[Stored data]
---*---
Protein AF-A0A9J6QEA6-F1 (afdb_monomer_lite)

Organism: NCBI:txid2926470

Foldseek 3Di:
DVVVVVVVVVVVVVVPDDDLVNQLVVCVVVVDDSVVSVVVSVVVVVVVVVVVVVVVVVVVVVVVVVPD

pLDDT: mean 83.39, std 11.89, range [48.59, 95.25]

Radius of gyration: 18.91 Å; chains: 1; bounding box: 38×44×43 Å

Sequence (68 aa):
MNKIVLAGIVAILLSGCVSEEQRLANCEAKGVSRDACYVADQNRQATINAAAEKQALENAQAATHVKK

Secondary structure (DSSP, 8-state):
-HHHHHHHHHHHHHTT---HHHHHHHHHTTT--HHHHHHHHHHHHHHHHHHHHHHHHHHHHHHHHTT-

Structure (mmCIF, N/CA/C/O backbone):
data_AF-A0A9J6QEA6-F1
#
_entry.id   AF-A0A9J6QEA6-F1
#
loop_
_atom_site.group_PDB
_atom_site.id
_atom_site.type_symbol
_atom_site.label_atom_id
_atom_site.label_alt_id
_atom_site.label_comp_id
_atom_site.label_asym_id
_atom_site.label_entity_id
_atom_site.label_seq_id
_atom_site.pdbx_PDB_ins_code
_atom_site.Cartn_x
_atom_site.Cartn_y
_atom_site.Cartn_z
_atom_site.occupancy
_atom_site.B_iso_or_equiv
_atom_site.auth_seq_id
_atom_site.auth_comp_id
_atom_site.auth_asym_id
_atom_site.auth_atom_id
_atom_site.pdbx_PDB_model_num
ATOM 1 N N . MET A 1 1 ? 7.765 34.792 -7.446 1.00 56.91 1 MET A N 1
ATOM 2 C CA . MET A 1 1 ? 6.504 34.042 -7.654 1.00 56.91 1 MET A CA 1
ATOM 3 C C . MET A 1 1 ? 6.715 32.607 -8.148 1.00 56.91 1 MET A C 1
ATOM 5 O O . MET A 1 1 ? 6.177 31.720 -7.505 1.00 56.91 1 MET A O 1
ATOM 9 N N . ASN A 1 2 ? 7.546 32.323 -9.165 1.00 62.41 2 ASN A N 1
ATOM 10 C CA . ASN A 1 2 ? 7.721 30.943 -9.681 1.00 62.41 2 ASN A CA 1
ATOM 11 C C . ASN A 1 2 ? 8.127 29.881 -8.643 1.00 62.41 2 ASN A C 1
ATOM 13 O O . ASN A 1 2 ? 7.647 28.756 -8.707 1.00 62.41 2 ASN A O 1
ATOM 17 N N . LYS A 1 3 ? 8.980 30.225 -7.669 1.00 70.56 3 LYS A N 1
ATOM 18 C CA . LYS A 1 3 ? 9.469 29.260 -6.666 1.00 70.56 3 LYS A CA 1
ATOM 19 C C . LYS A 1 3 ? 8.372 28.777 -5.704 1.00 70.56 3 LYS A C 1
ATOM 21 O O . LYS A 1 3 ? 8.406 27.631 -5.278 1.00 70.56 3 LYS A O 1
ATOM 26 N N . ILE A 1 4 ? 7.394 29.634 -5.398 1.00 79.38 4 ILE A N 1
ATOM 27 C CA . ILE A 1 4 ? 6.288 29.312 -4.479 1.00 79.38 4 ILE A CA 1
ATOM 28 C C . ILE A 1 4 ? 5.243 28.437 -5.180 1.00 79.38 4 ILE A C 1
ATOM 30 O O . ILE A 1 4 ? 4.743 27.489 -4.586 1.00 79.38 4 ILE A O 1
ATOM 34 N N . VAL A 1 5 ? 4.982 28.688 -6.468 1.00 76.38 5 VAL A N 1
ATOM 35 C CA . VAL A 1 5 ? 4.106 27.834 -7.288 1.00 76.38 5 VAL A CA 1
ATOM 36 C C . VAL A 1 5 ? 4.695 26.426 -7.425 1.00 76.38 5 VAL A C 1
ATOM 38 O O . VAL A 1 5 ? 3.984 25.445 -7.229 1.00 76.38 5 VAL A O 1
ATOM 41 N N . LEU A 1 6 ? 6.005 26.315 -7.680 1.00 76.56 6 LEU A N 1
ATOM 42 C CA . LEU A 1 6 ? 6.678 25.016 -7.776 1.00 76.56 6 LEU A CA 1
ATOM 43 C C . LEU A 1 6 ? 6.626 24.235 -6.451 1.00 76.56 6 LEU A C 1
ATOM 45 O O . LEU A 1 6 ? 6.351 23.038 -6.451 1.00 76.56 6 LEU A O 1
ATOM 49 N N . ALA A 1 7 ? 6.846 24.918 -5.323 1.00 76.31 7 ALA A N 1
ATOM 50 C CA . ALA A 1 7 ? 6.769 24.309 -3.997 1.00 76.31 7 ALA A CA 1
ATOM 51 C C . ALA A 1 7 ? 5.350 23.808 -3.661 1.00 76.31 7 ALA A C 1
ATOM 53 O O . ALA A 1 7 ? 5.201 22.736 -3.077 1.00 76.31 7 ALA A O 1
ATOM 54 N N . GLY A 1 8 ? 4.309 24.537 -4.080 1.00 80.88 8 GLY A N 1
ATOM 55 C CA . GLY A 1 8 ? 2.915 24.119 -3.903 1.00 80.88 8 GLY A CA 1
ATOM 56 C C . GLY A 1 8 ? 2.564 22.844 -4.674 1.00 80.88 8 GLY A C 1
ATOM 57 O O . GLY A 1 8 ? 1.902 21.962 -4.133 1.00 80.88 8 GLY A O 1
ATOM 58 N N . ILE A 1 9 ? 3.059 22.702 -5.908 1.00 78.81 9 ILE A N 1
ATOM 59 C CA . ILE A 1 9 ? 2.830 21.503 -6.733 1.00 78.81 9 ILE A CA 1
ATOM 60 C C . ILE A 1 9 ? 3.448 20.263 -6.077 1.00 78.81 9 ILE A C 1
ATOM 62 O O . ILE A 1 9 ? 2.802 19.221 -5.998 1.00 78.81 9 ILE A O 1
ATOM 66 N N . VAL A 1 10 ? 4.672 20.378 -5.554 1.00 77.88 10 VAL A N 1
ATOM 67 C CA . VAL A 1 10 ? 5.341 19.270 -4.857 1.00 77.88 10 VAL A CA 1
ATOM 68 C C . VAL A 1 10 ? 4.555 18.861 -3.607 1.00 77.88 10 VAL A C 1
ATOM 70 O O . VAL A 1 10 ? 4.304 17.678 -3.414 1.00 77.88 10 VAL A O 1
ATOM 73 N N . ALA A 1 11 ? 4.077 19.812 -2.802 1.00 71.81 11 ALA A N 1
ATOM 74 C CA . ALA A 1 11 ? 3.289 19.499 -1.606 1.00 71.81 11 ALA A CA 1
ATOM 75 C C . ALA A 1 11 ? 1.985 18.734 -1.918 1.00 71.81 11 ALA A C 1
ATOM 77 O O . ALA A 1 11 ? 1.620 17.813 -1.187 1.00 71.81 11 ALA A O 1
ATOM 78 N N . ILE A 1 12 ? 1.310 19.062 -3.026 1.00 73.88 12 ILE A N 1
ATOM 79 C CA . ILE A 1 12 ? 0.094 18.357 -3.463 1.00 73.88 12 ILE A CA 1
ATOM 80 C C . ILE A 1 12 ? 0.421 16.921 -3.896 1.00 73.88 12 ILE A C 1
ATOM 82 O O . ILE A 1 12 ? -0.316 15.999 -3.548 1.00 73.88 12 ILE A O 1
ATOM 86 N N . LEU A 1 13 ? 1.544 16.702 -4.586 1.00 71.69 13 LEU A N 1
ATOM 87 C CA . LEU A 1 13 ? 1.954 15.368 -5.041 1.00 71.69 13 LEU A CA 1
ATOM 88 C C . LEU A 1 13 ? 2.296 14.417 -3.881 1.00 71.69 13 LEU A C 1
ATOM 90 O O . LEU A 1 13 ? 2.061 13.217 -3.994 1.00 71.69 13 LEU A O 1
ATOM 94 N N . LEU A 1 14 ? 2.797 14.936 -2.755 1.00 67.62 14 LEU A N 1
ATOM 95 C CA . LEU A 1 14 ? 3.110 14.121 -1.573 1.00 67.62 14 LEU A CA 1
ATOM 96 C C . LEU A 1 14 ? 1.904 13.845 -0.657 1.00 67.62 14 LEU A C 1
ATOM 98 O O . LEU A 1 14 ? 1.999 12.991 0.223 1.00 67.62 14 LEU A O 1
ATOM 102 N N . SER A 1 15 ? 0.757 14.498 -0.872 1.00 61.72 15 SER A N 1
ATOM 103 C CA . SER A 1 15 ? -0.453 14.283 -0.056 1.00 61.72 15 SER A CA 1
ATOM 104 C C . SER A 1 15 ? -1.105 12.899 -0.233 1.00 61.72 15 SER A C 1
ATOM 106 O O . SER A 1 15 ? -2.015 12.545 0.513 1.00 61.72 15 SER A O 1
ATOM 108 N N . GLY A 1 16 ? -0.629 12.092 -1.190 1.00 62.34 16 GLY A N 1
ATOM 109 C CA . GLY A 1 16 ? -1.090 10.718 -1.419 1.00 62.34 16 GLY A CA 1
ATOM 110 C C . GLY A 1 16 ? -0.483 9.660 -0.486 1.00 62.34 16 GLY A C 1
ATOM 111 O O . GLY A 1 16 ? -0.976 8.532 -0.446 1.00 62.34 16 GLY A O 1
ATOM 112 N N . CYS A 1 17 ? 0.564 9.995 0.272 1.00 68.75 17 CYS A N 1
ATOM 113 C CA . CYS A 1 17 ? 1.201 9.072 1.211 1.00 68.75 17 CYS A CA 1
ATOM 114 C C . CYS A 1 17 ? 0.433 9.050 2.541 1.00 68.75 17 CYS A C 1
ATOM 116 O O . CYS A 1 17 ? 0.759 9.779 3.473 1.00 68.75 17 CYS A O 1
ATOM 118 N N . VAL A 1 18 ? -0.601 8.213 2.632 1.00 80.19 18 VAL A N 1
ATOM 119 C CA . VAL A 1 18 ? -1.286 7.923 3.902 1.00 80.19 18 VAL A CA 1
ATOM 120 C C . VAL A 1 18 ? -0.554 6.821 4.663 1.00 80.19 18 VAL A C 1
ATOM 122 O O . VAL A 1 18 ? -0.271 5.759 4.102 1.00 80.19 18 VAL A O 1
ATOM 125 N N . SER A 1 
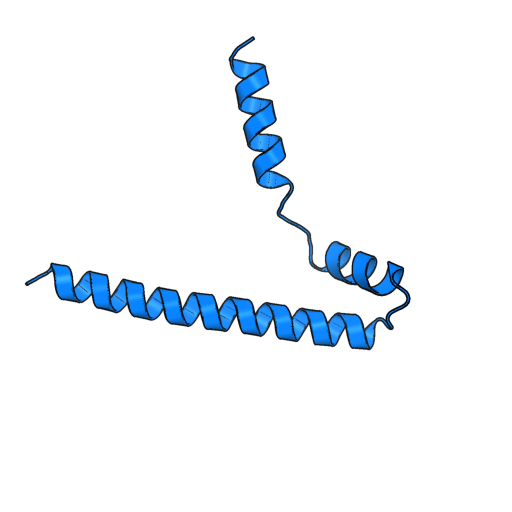19 ? -0.269 7.057 5.945 1.00 83.12 19 SER A N 1
ATOM 126 C CA . SER A 1 19 ? 0.269 6.024 6.833 1.00 83.12 19 SER A CA 1
ATOM 127 C C . SER A 1 19 ? -0.756 4.905 7.060 1.00 83.12 19 SER A C 1
ATOM 129 O O . SER A 1 19 ? -1.960 5.074 6.841 1.00 83.12 19 SER A O 1
ATOM 131 N N . GLU A 1 20 ? -0.273 3.739 7.490 1.00 83.44 20 GLU A N 1
ATOM 132 C CA . GLU A 1 20 ? -1.120 2.600 7.866 1.00 83.44 20 GLU A CA 1
ATOM 133 C C . GLU A 1 20 ? -2.139 2.992 8.946 1.00 83.44 20 GLU A C 1
ATOM 135 O O . GLU A 1 20 ? -3.336 2.755 8.795 1.00 83.44 20 GLU A O 1
ATOM 140 N N . GLU A 1 21 ? -1.689 3.713 9.972 1.00 84.31 21 GLU A N 1
ATOM 141 C CA . GLU A 1 21 ? -2.536 4.210 11.060 1.00 84.31 21 GLU A CA 1
ATOM 142 C C . GLU A 1 21 ? -3.670 5.103 10.541 1.00 84.31 21 GLU A C 1
ATOM 144 O O . GLU A 1 21 ? -4.823 4.948 10.943 1.00 84.31 21 GLU A O 1
ATOM 149 N N . GLN A 1 22 ? -3.376 5.994 9.588 1.00 86.50 22 GLN A N 1
ATOM 150 C CA . GLN A 1 22 ? -4.380 6.876 8.992 1.00 86.50 22 GLN A CA 1
ATOM 151 C C . GLN A 1 22 ? -5.423 6.087 8.182 1.00 86.50 22 GLN A C 1
ATOM 153 O O . GLN A 1 22 ? -6.603 6.442 8.164 1.00 86.50 22 GLN A O 1
ATOM 158 N N . ARG A 1 23 ? -5.011 5.010 7.500 1.00 88.06 23 ARG A N 1
ATOM 159 C CA . ARG A 1 23 ? -5.910 4.111 6.755 1.00 88.06 23 ARG A CA 1
ATOM 160 C C . ARG A 1 23 ? -6.828 3.330 7.684 1.00 88.06 23 ARG A C 1
ATOM 162 O O . ARG A 1 23 ? -8.029 3.278 7.414 1.00 88.06 23 ARG A O 1
ATOM 169 N N . LEU A 1 24 ? -6.284 2.776 8.765 1.00 90.75 24 LEU A N 1
ATOM 170 C CA . LEU A 1 24 ? -7.067 2.066 9.773 1.00 90.75 24 LEU A CA 1
ATOM 171 C C . LEU A 1 24 ? -8.056 3.008 10.458 1.00 90.75 24 LEU A C 1
ATOM 173 O O . LEU A 1 24 ? -9.245 2.707 10.482 1.00 90.75 24 LEU A O 1
ATOM 177 N N . ALA A 1 25 ? -7.609 4.188 10.894 1.00 89.94 25 ALA A N 1
ATOM 178 C CA . ALA A 1 25 ? -8.475 5.190 11.512 1.00 89.94 25 ALA A CA 1
ATOM 179 C C . ALA A 1 25 ? -9.615 5.632 10.578 1.00 89.94 25 ALA A C 1
ATOM 181 O O . ALA A 1 25 ? -10.764 5.729 11.000 1.00 89.94 25 ALA A O 1
ATOM 182 N N . ASN A 1 26 ? -9.335 5.840 9.287 1.00 91.31 26 ASN A N 1
ATOM 183 C CA . ASN A 1 26 ? -10.363 6.164 8.292 1.00 91.31 26 ASN A CA 1
ATOM 184 C C . ASN A 1 26 ? -11.353 5.015 8.046 1.00 91.31 26 ASN A C 1
ATOM 186 O O . ASN A 1 26 ? -12.488 5.262 7.640 1.00 91.31 26 ASN A O 1
ATOM 190 N N . CYS A 1 27 ? -10.925 3.766 8.221 1.00 91.44 27 CYS A N 1
ATOM 191 C CA . CYS A 1 27 ? -11.790 2.600 8.109 1.00 91.44 27 CYS A CA 1
ATOM 192 C C . CYS A 1 27 ? -12.669 2.441 9.360 1.00 91.44 27 CYS A C 1
ATOM 194 O O . CYS A 1 27 ? -13.884 2.288 9.235 1.00 91.44 27 CYS A O 1
ATOM 196 N N . GLU A 1 28 ? -12.094 2.594 10.553 1.00 92.44 28 GLU A N 1
ATOM 197 C CA . GLU A 1 28 ? -12.829 2.584 11.822 1.00 92.44 28 GLU A CA 1
ATOM 198 C C . GLU A 1 28 ? -13.838 3.739 11.906 1.00 92.44 28 GLU A C 1
ATOM 200 O O . GLU A 1 28 ? -14.979 3.540 12.319 1.00 92.44 28 GLU A O 1
ATOM 205 N N . ALA A 1 29 ? -13.483 4.928 11.404 1.00 92.44 29 ALA A N 1
ATOM 206 C CA . ALA A 1 29 ? -14.378 6.086 11.325 1.00 92.44 29 ALA A CA 1
ATOM 207 C C . ALA A 1 29 ? -15.624 5.848 10.449 1.00 92.44 29 ALA A C 1
ATOM 209 O O . ALA A 1 29 ? -16.608 6.576 10.565 1.00 92.44 29 ALA A O 1
ATOM 210 N N . LYS A 1 30 ? -15.612 4.821 9.588 1.00 92.44 30 LYS A N 1
ATOM 211 C CA . LYS A 1 30 ? -16.782 4.386 8.804 1.00 92.44 30 LYS A CA 1
ATOM 212 C C . LYS A 1 30 ? -17.686 3.410 9.566 1.00 92.44 30 LYS A C 1
ATOM 214 O O . LYS A 1 30 ? -18.639 2.900 8.985 1.00 92.44 30 LYS A O 1
ATOM 219 N N . GLY A 1 31 ? -17.395 3.138 10.839 1.00 92.44 31 GLY A N 1
ATOM 220 C CA . GLY A 1 31 ? -18.131 2.187 11.672 1.00 92.44 31 GLY A CA 1
ATOM 221 C C . GLY A 1 31 ? -17.748 0.725 11.431 1.00 92.44 31 GLY A C 1
ATOM 222 O O . GLY A 1 31 ? -18.484 -0.173 11.832 1.00 92.44 31 GLY A O
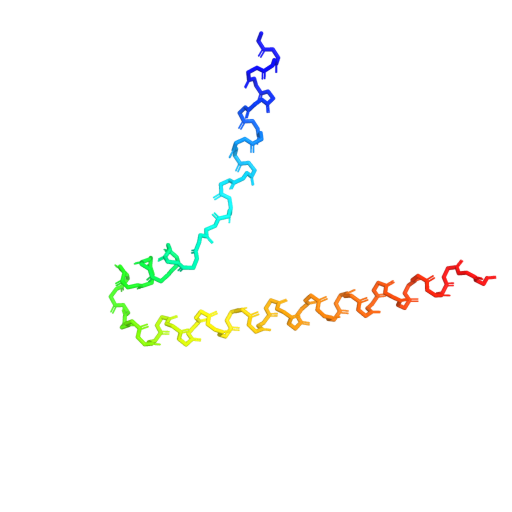 1
ATOM 223 N N . VAL A 1 32 ? -16.620 0.469 10.763 1.00 94.25 32 VAL A N 1
ATOM 224 C CA . VAL A 1 32 ? -16.084 -0.883 10.558 1.00 94.25 32 VAL A CA 1
ATOM 225 C C . VAL A 1 32 ? -15.260 -1.282 11.785 1.00 94.25 32 VAL A C 1
ATOM 227 O O . VAL A 1 32 ? -14.580 -0.448 12.378 1.00 94.25 32 VAL A O 1
ATOM 230 N N . SER A 1 33 ? -15.312 -2.553 12.190 1.00 94.50 33 SER A N 1
ATOM 231 C CA . SER A 1 33 ? -14.494 -3.034 13.307 1.00 94.50 33 SER A CA 1
ATOM 232 C C . SER A 1 33 ? -13.000 -2.994 12.970 1.00 94.50 33 SER A C 1
ATOM 234 O O . SER A 1 33 ? -12.601 -3.227 11.826 1.00 94.50 33 SER A O 1
ATOM 236 N N . ARG A 1 34 ? -12.162 -2.763 13.987 1.00 92.38 34 ARG A N 1
ATOM 237 C CA . ARG A 1 34 ? -10.698 -2.725 13.847 1.00 92.38 34 ARG A CA 1
ATOM 238 C C . ARG A 1 34 ? -10.134 -3.971 13.161 1.00 92.38 34 ARG A C 1
ATOM 240 O O . ARG A 1 34 ? -9.299 -3.845 12.272 1.00 92.38 34 ARG A O 1
ATOM 247 N N . ASP A 1 35 ? -10.628 -5.158 13.509 1.00 94.00 35 ASP A N 1
ATOM 248 C CA . ASP A 1 35 ? -10.163 -6.416 12.908 1.00 94.00 35 ASP A CA 1
ATOM 249 C C . ASP A 1 35 ? -10.520 -6.516 11.420 1.00 94.00 35 ASP A C 1
ATOM 251 O O . ASP A 1 35 ? -9.683 -6.902 10.603 1.00 94.00 35 ASP A O 1
ATOM 255 N N . ALA A 1 36 ? -11.738 -6.117 11.035 1.00 94.12 36 ALA A N 1
ATOM 256 C CA . ALA A 1 36 ? -12.141 -6.100 9.631 1.00 94.12 36 ALA A CA 1
ATOM 257 C C . ALA A 1 36 ? -11.323 -5.077 8.828 1.00 94.12 36 ALA 
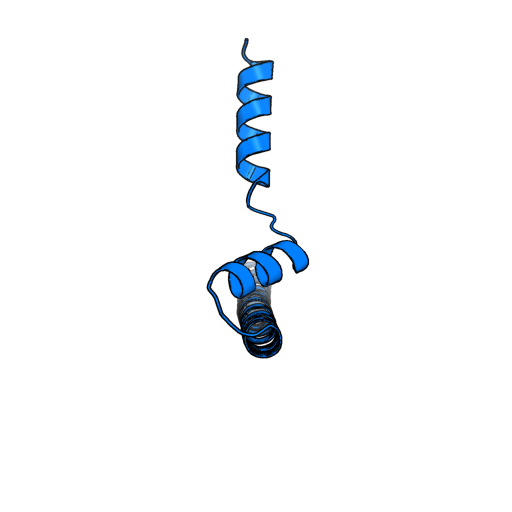A C 1
ATOM 259 O O . ALA A 1 36 ? -10.906 -5.369 7.706 1.00 94.12 36 ALA A O 1
ATOM 260 N N . CYS A 1 37 ? -11.034 -3.915 9.419 1.00 94.00 37 CYS A N 1
ATOM 261 C CA . CYS A 1 37 ? -10.128 -2.934 8.834 1.00 94.00 37 CYS A CA 1
ATOM 262 C C . CYS A 1 37 ? -8.717 -3.496 8.662 1.00 94.00 37 CYS A C 1
ATOM 264 O O . CYS A 1 37 ? -8.146 -3.358 7.586 1.00 94.00 37 CYS A O 1
ATOM 266 N N . TYR A 1 38 ? -8.183 -4.186 9.671 1.00 94.06 38 TYR A N 1
ATOM 267 C CA . TYR A 1 38 ? -6.849 -4.779 9.626 1.00 94.06 38 TYR A CA 1
ATOM 268 C C . TYR A 1 38 ? -6.720 -5.856 8.540 1.00 94.06 38 TYR A C 1
ATOM 270 O O . TYR A 1 38 ? -5.754 -5.866 7.777 1.00 94.06 38 TYR A O 1
ATOM 278 N N . VAL A 1 39 ? -7.718 -6.734 8.408 1.00 95.25 39 VAL A N 1
ATOM 279 C CA . VAL A 1 39 ? -7.745 -7.758 7.351 1.00 95.25 39 VAL A CA 1
ATOM 280 C C . VAL A 1 39 ? -7.873 -7.125 5.965 1.00 95.25 39 VAL A C 1
ATOM 282 O O . VAL A 1 39 ? -7.163 -7.515 5.037 1.00 95.25 39 VAL A O 1
ATOM 285 N N . ALA A 1 40 ? -8.752 -6.132 5.804 1.00 92.69 40 ALA A N 1
ATOM 286 C CA . ALA A 1 40 ? -8.896 -5.415 4.539 1.00 92.69 40 ALA A CA 1
ATOM 287 C C . ALA A 1 40 ? -7.590 -4.715 4.132 1.00 92.69 40 ALA A C 1
ATOM 289 O O . ALA A 1 40 ? -7.223 -4.707 2.955 1.00 92.69 40 ALA A O 1
ATOM 290 N N . ASP A 1 41 ? -6.879 -4.165 5.111 1.00 91.31 41 ASP A N 1
ATOM 291 C CA . ASP A 1 41 ? -5.616 -3.478 4.914 1.00 91.31 41 ASP A CA 1
ATOM 292 C C . ASP A 1 41 ? -4.494 -4.436 4.481 1.00 91.31 41 ASP A C 1
ATOM 294 O O . ASP A 1 41 ? -3.826 -4.190 3.474 1.00 91.31 41 ASP A O 1
ATOM 298 N N . GLN A 1 42 ? -4.377 -5.594 5.139 1.00 93.31 42 GLN A N 1
ATOM 299 C CA . GLN A 1 42 ? -3.460 -6.661 4.727 1.00 93.31 42 GLN A CA 1
ATOM 300 C C . GLN A 1 42 ? -3.755 -7.173 3.312 1.00 93.31 42 GLN A C 1
ATOM 302 O O . GLN A 1 42 ? -2.839 -7.315 2.502 1.00 93.31 42 GLN A O 1
ATOM 307 N N . ASN A 1 43 ? -5.029 -7.396 2.974 1.00 93.00 4
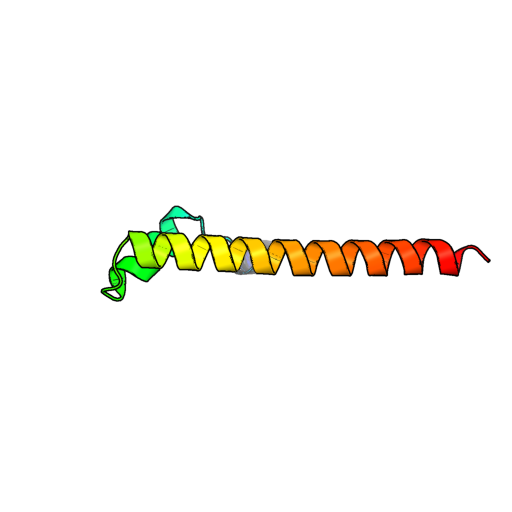3 ASN A N 1
ATOM 308 C CA . ASN A 1 43 ? -5.429 -7.832 1.632 1.00 93.00 43 ASN A CA 1
ATOM 309 C C . ASN A 1 43 ? -5.062 -6.799 0.561 1.00 93.00 43 ASN A C 1
ATOM 311 O O . ASN A 1 43 ? -4.605 -7.149 -0.533 1.00 93.00 43 ASN A O 1
ATOM 315 N N . ARG A 1 44 ? -5.228 -5.511 0.876 1.00 90.44 44 ARG A N 1
ATOM 316 C CA . ARG A 1 44 ? -4.799 -4.422 -0.001 1.00 90.44 44 ARG A CA 1
ATOM 317 C C . ARG A 1 44 ? -3.286 -4.447 -0.200 1.00 90.44 44 ARG A C 1
ATOM 319 O O . ARG A 1 44 ? -2.835 -4.355 -1.340 1.00 90.44 44 ARG A O 1
ATOM 326 N N . GLN A 1 45 ? -2.517 -4.599 0.876 1.00 91.12 45 GLN A N 1
ATOM 327 C CA . GLN A 1 45 ? -1.057 -4.662 0.820 1.00 91.12 45 GLN A CA 1
ATOM 328 C C . GLN A 1 45 ? -0.583 -5.856 -0.022 1.00 91.12 45 GLN A C 1
ATOM 330 O O . GLN A 1 45 ? 0.251 -5.690 -0.909 1.00 91.12 45 GLN A O 1
ATOM 335 N N . ALA A 1 46 ? -1.182 -7.033 0.177 1.00 93.50 46 ALA A N 1
ATOM 336 C CA . ALA A 1 46 ? -0.900 -8.231 -0.608 1.00 93.50 46 ALA A CA 1
ATOM 337 C C . ALA A 1 46 ? -1.192 -8.027 -2.104 1.00 93.50 46 ALA A C 1
ATOM 339 O O . ALA A 1 46 ? -0.389 -8.411 -2.950 1.00 93.50 46 ALA A O 1
ATOM 340 N N . THR A 1 47 ? -2.301 -7.361 -2.437 1.00 92.06 47 THR A N 1
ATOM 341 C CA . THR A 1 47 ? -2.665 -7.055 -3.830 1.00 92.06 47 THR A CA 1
---*---
Beginning at the top of the records above, transcribe each line exactly up to and including the line that holds "ATOM 5 O O .".

Protein AF-A0A9J6QEA6-F1 (afdb_monomer_lite)

Organism: NCBI:txid2926470

Foldseek 3Di:
DVVVVVVVVVVVVVVPDDDLVNQLVVCVVVVDDSVVSVVVSVVVVVVVVVVVVVVVVVVVVVVVVVPD

pLDDT: mean 83.39, std 11.89, range [48.59, 95.25]

Radius of gyration: 18.91 Å; chains: 1; bounding box: 38×44×43 Å

Sequence (68 aa):
MNKIVLAGIVAILLSGCVSEEQRLANCEAKGVSRDACYVADQNRQATINAAAEKQALENAQAATHVKK

Secondary structure (DSSP, 8-state):
-HHHHHHHHHHHHHTT---HHHHHHHHHTTT--HHHHHHHHHHHHHHHHHHHHHHHHHHHHHHHHTT-

Structure (mmCIF, N/CA/C/O backbone):
data_AF-A0A9J6QEA6-F1
#
_entry.id   AF-A0A9J6QEA6-F1
#
loop_
_atom_site.group_PDB
_atom_site.id
_atom_site.type_symbol
_atom_site.label_atom_id
_atom_site.label_alt_id
_atom_site.label_comp_id
_atom_site.label_asym_id
_atom_site.label_entity_id
_atom_site.label_seq_id
_atom_site.pdbx_PDB_ins_code
_atom_site.Cartn_x
_atom_site.Cartn_y
_atom_site.Cartn_z
_atom_site.occupancy
_atom_site.B_iso_or_equiv
_atom_site.auth_seq_id
_atom_site.auth_comp_id
_atom_site.auth_asym_id
_atom_site.auth_atom_id
_atom_site.pdbx_PDB_model_num
ATOM 1 N N . MET A 1 1 ? 7.765 34.792 -7.446 1.00 56.91 1 MET A N 1
ATOM 2 C CA . MET A 1 1 ? 6.504 34.042 -7.654 1.00 56.91 1 MET A CA 1
ATOM 3 C C . MET A 1 1 ? 6.715 32.607 -8.148 1.00 56.91 1 MET A C 1
ATOM 5 O O . MET A 1 1 ? 6.177 31.720 -7.505 1.00 56.91 1 MET A O 1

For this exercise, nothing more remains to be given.